You mess with Harpo Marx, you get the horns.

Monday, November 07, 2005

Speaking of Space and Fraudulency...

...I finally got around to seeing the cinematic adaptation of Douglas Adams fabulous first book in the The Hitchhiker's Guide to the Galaxy series.

Message to the producers, director, and anyone else associated with the film, (except Alan Rickman who has built up a great deal of good will immunity to this sort of thing): DO PANIC. Panic completely. Run around like turkeys in a barnyard on the day before Christmas. Panic the way a tuna would if it had just made a wrong turn into a Great White shark's open gob. Panic like the investors in Gigli.

I don't want to spoil the film for those who haven't seen it, so if revealing that it's an overdone, ineptly mixed, piece of tripe that would have killed poor Douglas Adams, had he lived to see it, then I apologize for spoiling it for you. Just think of it in the same way you would had I spoiled your lovely mushroom dinner by revealing that the braised fungi on your plate were poisonous Deadly Angel mushrooms instead of the benign button mushrooms you thought you'd picked.

A quick rundown on what made this film such a revolting diasppointment:

1. The sound. Hitchhiker's is in large part, a dialogue comedy. Yet, the music frequently drowns out the dialogue. I believe that this was done to drown out the bored sighing of the actors throughout the film. Either that, or to distract the audience from the fact that the dialogue had only a passing resemblance to that of the book's. In my own case, the music was loud enough to drown out my tortured screams of disappointment from the neighbors.

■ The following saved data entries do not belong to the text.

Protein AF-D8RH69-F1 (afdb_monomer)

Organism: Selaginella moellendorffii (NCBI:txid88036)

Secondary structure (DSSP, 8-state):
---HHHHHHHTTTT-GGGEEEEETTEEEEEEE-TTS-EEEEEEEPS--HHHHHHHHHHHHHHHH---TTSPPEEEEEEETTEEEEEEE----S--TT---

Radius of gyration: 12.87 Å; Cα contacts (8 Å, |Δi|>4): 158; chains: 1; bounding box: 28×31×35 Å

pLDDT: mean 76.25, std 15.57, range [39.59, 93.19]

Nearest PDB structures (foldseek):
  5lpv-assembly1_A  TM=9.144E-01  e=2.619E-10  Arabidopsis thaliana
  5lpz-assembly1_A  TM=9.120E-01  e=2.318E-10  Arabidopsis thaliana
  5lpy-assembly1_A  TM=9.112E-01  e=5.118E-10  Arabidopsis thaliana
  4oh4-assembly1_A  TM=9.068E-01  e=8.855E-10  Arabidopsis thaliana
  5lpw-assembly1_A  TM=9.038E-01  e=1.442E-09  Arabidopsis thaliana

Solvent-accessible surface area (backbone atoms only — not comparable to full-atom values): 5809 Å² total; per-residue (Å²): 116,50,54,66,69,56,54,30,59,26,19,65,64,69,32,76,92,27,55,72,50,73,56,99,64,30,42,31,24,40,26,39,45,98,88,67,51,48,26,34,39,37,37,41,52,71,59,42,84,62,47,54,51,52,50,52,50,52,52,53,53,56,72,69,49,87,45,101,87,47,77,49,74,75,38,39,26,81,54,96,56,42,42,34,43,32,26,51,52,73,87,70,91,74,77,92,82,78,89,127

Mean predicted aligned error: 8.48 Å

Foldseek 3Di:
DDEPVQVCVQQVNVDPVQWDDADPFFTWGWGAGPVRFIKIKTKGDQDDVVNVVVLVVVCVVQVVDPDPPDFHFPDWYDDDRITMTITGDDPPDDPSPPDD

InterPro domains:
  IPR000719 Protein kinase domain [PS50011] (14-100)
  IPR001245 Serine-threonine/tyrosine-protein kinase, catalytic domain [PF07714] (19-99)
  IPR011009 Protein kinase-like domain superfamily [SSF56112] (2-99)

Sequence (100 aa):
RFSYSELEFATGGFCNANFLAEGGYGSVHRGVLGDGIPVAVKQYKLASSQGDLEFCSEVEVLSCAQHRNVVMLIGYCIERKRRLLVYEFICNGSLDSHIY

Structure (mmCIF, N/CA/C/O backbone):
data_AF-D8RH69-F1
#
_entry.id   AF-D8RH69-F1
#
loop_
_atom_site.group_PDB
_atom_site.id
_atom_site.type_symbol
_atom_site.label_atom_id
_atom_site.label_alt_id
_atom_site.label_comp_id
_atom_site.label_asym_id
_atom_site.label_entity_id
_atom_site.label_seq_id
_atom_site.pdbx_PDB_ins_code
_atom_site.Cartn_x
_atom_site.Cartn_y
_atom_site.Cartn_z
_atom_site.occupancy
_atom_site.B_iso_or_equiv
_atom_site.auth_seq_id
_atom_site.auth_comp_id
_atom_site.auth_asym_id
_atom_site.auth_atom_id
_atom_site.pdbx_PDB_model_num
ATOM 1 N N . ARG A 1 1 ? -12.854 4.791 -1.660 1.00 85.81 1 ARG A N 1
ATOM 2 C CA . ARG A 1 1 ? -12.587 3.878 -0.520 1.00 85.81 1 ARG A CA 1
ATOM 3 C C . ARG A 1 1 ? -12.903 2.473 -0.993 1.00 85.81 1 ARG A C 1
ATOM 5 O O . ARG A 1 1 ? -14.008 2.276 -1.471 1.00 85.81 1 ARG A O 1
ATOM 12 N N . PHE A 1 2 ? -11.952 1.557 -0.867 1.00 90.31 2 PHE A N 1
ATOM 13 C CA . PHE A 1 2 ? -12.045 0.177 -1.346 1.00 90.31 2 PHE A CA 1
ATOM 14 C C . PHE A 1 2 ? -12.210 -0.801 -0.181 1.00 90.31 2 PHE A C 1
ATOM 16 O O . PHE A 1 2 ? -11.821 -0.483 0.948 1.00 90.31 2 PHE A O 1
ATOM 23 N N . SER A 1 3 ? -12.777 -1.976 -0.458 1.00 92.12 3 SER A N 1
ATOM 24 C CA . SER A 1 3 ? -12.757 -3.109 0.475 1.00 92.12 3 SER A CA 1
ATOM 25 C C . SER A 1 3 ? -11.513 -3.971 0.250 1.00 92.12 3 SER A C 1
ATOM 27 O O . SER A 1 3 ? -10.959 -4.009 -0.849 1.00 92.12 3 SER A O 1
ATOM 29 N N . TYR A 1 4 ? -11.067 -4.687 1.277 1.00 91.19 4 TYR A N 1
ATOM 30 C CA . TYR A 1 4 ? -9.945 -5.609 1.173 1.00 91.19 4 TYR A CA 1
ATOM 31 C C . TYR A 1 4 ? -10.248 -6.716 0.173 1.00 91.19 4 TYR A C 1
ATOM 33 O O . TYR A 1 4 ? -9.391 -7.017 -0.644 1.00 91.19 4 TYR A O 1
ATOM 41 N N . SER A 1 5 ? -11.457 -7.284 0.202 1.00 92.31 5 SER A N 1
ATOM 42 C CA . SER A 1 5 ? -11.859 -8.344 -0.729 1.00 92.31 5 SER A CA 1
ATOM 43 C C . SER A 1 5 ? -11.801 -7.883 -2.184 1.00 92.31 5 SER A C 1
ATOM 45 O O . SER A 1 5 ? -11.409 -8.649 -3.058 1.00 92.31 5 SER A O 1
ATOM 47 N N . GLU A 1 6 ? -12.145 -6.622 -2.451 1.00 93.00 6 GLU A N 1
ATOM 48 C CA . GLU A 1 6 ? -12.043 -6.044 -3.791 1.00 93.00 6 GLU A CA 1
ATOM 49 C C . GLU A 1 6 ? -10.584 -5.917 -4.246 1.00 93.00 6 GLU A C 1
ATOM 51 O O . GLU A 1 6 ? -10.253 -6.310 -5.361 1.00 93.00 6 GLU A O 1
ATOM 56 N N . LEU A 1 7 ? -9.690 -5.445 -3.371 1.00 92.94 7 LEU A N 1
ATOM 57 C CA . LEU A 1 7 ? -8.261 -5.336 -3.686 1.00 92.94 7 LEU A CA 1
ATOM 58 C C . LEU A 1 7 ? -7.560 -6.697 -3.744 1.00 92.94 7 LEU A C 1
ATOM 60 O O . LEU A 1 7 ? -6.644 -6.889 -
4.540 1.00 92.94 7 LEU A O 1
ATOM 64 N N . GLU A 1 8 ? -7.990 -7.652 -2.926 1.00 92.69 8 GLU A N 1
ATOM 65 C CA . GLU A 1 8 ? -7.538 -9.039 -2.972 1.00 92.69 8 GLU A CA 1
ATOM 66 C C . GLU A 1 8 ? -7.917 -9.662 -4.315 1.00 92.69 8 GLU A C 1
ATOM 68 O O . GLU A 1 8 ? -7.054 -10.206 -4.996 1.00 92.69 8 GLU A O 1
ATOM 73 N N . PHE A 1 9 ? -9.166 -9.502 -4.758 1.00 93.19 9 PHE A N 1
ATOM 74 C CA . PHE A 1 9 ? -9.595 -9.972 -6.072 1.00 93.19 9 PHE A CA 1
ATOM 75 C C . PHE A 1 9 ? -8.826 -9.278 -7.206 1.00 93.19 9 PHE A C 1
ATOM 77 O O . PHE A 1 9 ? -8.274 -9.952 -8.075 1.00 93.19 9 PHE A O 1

2. The acting. Martin Freeman is a passabel Arthur Dent and seemed right for the part, but everyone else is wrong in the way John Wayne was wrong for Genghis Khan in The Conqueror.

For example, Sam Rockwell's performance as Zaphod Beeblebrox was not only unpleasant, but effectively replaced what charm Zaphod has in the books with that of an elephant seal, with a Texas accent.

Even Alan Rickman, who is one of the more gifted and entertaining actors in Britain, plays Marvin all wrong. I mean he gets the depression right. That's a giveaway as far as the part's concerned, but he plays him too human. It's almost like he wants Marvin to be liked and no one who reads the books really likes Marvin. The whole point of Marvin is to be cruelly amusing, not depressingly sympathetic. We want Marvin to be depressed and fail and be ignored, because quite frankly, he's much funnier that way.

Mos Def is a so-so Ford, but comes off better than most, in part because he comparatively underplays the role. Next to Rockwell's Beeblebrox, it's like watching Kevin Spacey playing off Jim Carrey.

Finally Zooey Deschanel captures all of the flakiness of Trillian, while never convincing us that she is in fact the brilliant astrophysicist of the book, or indeed has any personality beyond that of a wet ramen noodle.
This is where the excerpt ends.